_ABOUT THIS TASK_: Output all the entries word for word. Omit the pictures.

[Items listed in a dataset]
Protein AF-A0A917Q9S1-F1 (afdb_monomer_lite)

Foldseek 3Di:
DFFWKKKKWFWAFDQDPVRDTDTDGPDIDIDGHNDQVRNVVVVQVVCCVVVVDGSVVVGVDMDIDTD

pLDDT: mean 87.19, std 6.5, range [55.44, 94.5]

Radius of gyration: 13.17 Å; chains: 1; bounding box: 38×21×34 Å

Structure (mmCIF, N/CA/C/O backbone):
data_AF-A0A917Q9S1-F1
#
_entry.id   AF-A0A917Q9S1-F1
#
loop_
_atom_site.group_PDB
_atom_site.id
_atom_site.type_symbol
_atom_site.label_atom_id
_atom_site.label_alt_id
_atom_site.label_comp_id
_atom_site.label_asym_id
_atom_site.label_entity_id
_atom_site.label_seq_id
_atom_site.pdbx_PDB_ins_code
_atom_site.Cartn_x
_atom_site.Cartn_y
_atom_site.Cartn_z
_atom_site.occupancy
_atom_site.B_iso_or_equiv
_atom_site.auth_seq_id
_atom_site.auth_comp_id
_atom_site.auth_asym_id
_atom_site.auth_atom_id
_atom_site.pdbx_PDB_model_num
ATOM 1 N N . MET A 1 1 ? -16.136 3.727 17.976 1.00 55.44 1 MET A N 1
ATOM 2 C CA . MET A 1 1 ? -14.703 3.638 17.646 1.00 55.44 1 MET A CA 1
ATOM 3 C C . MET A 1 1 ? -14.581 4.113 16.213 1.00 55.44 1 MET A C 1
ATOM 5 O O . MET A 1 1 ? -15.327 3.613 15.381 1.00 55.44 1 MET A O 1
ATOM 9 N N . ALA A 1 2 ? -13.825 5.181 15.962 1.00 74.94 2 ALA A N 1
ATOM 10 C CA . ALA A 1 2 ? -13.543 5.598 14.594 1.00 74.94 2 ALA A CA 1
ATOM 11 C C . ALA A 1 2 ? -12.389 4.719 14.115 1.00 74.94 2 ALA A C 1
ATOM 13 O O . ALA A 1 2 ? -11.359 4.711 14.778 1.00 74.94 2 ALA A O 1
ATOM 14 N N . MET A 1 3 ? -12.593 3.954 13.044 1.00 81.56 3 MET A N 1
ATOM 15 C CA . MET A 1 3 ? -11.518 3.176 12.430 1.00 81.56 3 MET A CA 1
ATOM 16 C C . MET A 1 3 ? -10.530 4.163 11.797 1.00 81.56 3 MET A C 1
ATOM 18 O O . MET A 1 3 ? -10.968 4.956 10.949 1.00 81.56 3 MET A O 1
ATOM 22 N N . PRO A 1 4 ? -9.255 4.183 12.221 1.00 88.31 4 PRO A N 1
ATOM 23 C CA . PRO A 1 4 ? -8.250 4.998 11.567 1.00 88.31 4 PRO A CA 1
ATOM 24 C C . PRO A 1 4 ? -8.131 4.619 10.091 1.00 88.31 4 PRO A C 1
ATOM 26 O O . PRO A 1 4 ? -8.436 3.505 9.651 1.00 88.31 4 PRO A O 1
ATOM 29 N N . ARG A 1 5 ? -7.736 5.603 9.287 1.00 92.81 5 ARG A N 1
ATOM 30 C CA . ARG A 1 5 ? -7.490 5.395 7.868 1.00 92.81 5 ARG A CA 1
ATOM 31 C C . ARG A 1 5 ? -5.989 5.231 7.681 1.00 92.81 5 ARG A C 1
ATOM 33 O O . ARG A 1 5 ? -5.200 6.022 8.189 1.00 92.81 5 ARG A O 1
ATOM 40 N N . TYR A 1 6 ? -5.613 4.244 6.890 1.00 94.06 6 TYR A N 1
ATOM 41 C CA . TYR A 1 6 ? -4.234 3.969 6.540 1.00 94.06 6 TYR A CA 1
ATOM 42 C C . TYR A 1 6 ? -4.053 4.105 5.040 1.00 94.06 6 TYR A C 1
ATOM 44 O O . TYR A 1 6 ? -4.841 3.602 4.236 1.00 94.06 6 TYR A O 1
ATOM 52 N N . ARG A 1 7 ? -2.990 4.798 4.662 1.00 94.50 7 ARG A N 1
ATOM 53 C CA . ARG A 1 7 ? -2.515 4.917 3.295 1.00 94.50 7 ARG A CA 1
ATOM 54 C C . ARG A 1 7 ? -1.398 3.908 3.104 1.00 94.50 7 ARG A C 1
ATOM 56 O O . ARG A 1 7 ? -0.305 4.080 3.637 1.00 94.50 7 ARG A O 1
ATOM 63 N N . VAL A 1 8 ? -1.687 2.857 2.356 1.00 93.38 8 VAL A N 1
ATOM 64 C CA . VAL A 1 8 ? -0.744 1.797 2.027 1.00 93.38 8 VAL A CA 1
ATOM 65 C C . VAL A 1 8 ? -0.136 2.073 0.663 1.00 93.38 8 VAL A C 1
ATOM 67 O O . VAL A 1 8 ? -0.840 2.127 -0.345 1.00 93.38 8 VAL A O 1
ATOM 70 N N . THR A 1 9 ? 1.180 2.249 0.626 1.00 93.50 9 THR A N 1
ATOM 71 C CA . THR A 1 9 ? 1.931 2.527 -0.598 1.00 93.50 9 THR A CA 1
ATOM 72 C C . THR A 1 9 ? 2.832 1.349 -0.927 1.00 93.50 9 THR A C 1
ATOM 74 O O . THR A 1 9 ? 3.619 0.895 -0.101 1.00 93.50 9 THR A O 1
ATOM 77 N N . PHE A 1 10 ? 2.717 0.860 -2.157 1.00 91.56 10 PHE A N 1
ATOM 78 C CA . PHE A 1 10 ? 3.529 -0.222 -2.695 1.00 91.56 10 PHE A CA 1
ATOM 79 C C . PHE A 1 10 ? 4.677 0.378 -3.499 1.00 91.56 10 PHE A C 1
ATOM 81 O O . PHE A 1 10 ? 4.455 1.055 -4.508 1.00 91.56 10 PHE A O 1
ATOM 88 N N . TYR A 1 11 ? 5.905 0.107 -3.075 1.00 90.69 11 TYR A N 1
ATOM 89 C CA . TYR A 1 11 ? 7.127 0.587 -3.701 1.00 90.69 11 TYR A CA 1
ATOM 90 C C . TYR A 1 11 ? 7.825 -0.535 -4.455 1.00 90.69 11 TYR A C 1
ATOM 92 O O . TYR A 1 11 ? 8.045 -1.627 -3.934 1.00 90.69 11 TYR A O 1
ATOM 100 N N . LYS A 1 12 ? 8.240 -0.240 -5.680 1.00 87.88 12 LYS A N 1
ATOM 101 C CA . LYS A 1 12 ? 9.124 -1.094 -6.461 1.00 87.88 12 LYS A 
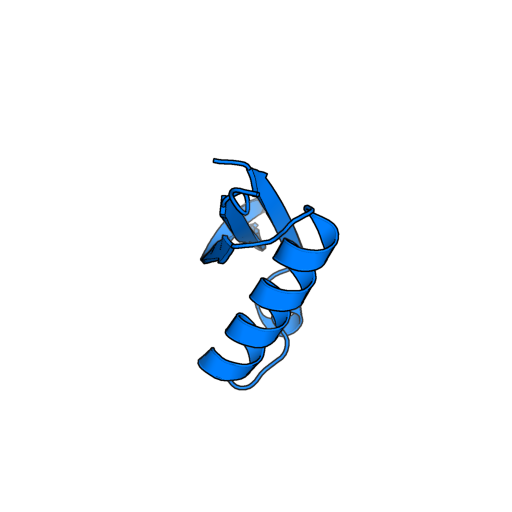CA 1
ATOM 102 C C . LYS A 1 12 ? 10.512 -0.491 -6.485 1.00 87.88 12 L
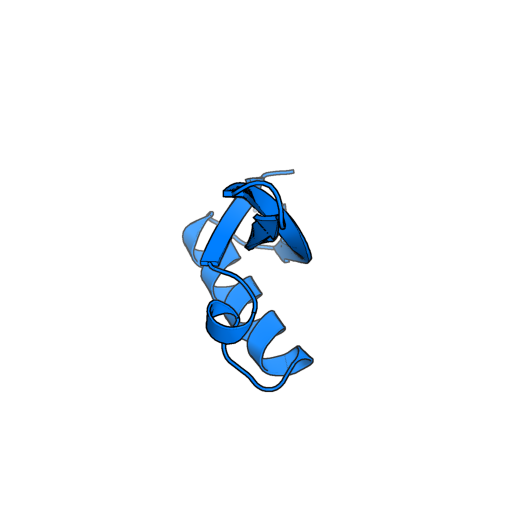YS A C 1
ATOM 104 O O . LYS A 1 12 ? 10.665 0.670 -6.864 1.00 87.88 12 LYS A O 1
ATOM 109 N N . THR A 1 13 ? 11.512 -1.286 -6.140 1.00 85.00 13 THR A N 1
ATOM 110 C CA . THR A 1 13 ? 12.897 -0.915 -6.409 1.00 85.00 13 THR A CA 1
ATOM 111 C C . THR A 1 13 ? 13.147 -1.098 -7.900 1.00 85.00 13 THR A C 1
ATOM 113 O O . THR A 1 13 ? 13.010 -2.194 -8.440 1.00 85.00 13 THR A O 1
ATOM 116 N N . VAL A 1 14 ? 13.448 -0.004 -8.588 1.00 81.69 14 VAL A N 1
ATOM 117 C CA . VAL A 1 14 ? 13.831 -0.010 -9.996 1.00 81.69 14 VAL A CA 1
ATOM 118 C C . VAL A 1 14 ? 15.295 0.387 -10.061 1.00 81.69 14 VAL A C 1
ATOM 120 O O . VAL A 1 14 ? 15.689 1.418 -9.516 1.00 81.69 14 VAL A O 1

_COMPLETED EXERCISE_:
Protein AF-A0A917Q9S1-F1 (afdb_monomer_lite)

Foldseek 3Di:
DFFWKKKKWFWAFDQDPVRDTDTDGPDIDIDGHNDQVRNVVVVQVVCCVVVVDGSVVVGVDMDIDTD

pLDDT: mean 87.19, std 6.5, range [55.44, 94.5]

Radius of gyration: 13.17 Å; chains: 1; bounding box: 38×21×34 Å

Structure (mmCIF, N/CA/C/O backbone):
data_AF-A0A917Q9S1-F1
#
_entry.id   AF-A0A917Q9S1-F1
#
loop_
_atom_site.group_PDB
_atom_site.id
_atom_site.type_symbol
_atom_site.label_atom_id
_atom_site.label_alt_id
_atom_site.label_comp_id
_atom_site.label_asym_id
_atom_site.label_entity_id
_atom_site.label_seq_id
_atom_site.pdbx_PDB_ins_code
_atom_site.Cartn_x
_atom_site.Cartn_y
_atom_site.Cartn_z
_atom_site.occupancy
_atom_site.B_iso_or_equiv
_atom_site.auth_seq_id
_atom_site.auth_comp_id
_atom_site.auth_asym_id
_atom_site.auth_atom_id
_atom_site.pdbx_PDB_model_num
ATOM 1 N N . MET A 1 1 ? -16.136 3.727 17.976 1.00 55.44 1 MET A N 1
ATOM 2 C CA . MET A 1 1 ? -14.703 3.638 17.646 1.00 55.44 1 MET A CA 1
ATOM 3 C C . MET A 1 1 ? -14.581 4.113 16.213 1.00 55.44 1 MET A C 1
ATOM 5 O O . MET A 1 1 ? -15.327 3.613 15.381 1.00 55.44 1 MET A O 1
ATOM 9 N N . ALA A 1 2 ? -13.825 5.181 15.962 1.00 74.94 2 ALA A N 1
ATOM 10 C CA . ALA A 1 2 ? -13.543 5.598 14.594 1.00 74.94 2 ALA A CA 1
ATOM 11 C C . ALA A 1 2 ? -12.389 4.719 14.115 1.00 74.94 2 ALA A C 1
ATOM 13 O O . ALA A 1 2 ? -11.359 4.711 14.778 1.00 74.94 2 ALA A O 1
ATOM 14 N N . MET A 1 3 ? -12.593 3.954 13.044 1.00 81.56 3 MET A N 1
ATOM 15 C CA . MET A 1 3 ? -11.518 3.176 12.430 1.00 81.56 3 MET A CA 1
ATOM 16 C C . MET A 1 3 ? -10.530 4.163 11.797 1.00 81.56 3 MET A C 1
ATOM 18 O O . MET A 1 3 ? -10.968 4.956 10.949 1.00 81.56 3 MET A O 1
ATOM 22 N N . PRO A 1 4 ? -9.255 4.183 12.221 1.00 88.31 4 PRO A N 1
ATOM 23 C CA . PRO A 1 4 ? -8.250 4.998 11.567 1.00 88.31 4 PRO A CA 1
ATOM 24 C C . PRO A 1 4 ? -8.131 4.619 10.091 1.00 88.31 4 PRO A C 1
ATOM 26 O O . PRO A 1 4 ? -8.436 3.505 9.651 1.00 88.31 4 PRO A O 1
ATOM 29 N N . ARG A 1 5 ? -7.736 5.603 9.287 1.00 92.81 5 ARG A N 1
ATOM 30 C CA . ARG A 1 5 ? -7.490 5.395 7.868 1.00 92.81 5 ARG A CA 1
ATOM 31 C C . ARG A 1 5 ? -5.989 5.231 7.681 1.00 92.81 5 ARG A C 1
ATOM 33 O O . ARG A 1 5 ? -5.200 6.022 8.189 1.00 92.81 5 ARG A O 1
ATOM 40 N N . TYR A 1 6 ? -5.613 4.244 6.890 1.00 94.06 6 TYR A N 1
ATOM 41 C CA . TYR A 1 6 ? -4.234 3.969 6.540 1.00 94.06 6 TYR A CA 1
ATOM 42 C C . TYR A 1 6 ? -4.053 4.105 5.040 1.00 94.06 6 TYR A C 1
ATOM 44 O O . TYR A 1 6 ? -4.841 3.602 4.236 1.00 94.06 6 TYR A O 1
ATOM 52 N N . ARG A 1 7 ? -2.990 4.798 4.662 1.00 94.50 7 ARG A N 1
ATOM 53 C CA . ARG A 1 7 ? -2.515 4.917 3.295 1.00 94.50 7 ARG A CA 1
ATOM 54 C C . ARG A 1 7 ? -1.398 3.908 3.104 1.00 94.50 7 ARG A C 1
ATOM 56 O O . ARG A 1 7 ? -0.305 4.080 3.637 1.00 94.50 7 ARG A O 1
ATOM 63 N N . VAL A 1 8 ? -1.687 2.857 2.356 1.00 93.38 8 VAL A N 1
ATOM 64 C CA . VAL A 1 8 ? -0.744 1.797 2.027 1.00 93.38 8 VAL A CA 1
ATOM 65 C C . VAL A 1 8 ? -0.136 2.073 0.663 1.00 93.38 8 VAL A C 1
ATOM 67 O O . VAL A 1 8 ? -0.840 2.127 -0.345 1.00 93.38 8 VAL A O 1
ATOM 70 N N . THR A 1 9 ? 1.180 2.249 0.626 1.00 93.50 9 THR A N 1
ATOM 71 C CA . THR A 1 9 ? 1.931 2.527 -0.598 1.00 93.50 9 THR A CA 1
ATOM 72 C C . THR A 1 9 ? 2.832 1.349 -0.927 1.00 93.50 9 THR A C 1
ATOM 74 O O . THR A 1 9 ? 3.619 0.895 -0.101 1.00 93.50 9 THR A O 1
ATOM 77 N N . PHE A 1 10 ? 2.717 0.860 -2.157 1.00 91.56 10 PHE A N 1
ATOM 78 C CA . PHE A 1 10 ? 3.529 -0.222 -2.695 1.00 91.56 10 PHE A CA 1
ATOM 79 C C . PHE A 1 10 ? 4.677 0.378 -3.499 1.00 91.56 10 PHE A C 1
ATOM 81 O O . PHE A 1 10 ? 4.455 1.055 -4.508 1.00 91.56 10 PHE A O 1
ATOM 88 N N . TYR A 1 11 ? 5.905 0.107 -3.075 1.00 90.69 11 TYR A N 1
ATOM 89 C CA . TYR A 1 11 ? 7.127 0.587 -3.701 1.00 90.69 11 TYR A CA 1
ATOM 90 C C . TYR A 1 11 ? 7.825 -0.535 -4.455 1.00 90.69 11 TYR A C 1
ATOM 92 O O . TYR A 1 11 ? 8.045 -1.627 -3.934 1.00 90.69 11 TYR A O 1
ATOM 100 N N . LYS A 1 12 ? 8.240 -0.240 -5.680 1.00 87.88 12 LYS A N 1
ATOM 101 C CA . LYS A 1 12 ? 9.124 -1.094 -6.461 1.00 87.88 12 LYS A 
CA 1
ATOM 102 C C . LYS A 1 12 ? 10.512 -0.491 -6.485 1.00 87.88 12 L
YS A C 1
ATOM 104 O O . LYS A 1 12 ? 10.665 0.670 -6.864 1.00 87.88 12 LYS A O 1
ATOM 109 N N . THR A 1 13 ? 11.512 -1.286 -6.140 1.00 85.00 13 THR A N 1
ATOM 110 C CA . THR A 1 13 ? 12.897 -0.915 -6.409 1.00 85.00 13 THR A CA 1
ATOM 111 C C . THR A 1 13 ? 13.147 -1.098 -7.900 1.00 85.00 13 THR A C 1
ATOM 113 O O . THR A 1 13 ? 13.010 -2.194 -8.440 1.00 85.00 13 THR A O 1
ATOM 116 N N . VAL A 1 14 ? 13.448 -0.004 -8.588 1.00 81.69 14 VAL A N 1
ATOM 117 C CA . VAL A 1 14 ? 13.831 -0.010 -9.996 1.00 81.69 14 VAL A CA 1
ATOM 118 C C . VAL A 1 14 ? 15.295 0.387 -10.061 1.00 81.69 14 VAL A C 1
ATOM 120 O O . VAL A 1 14 ? 15.689 1.418 -9.516 1.00 81.69 14 VAL A O 1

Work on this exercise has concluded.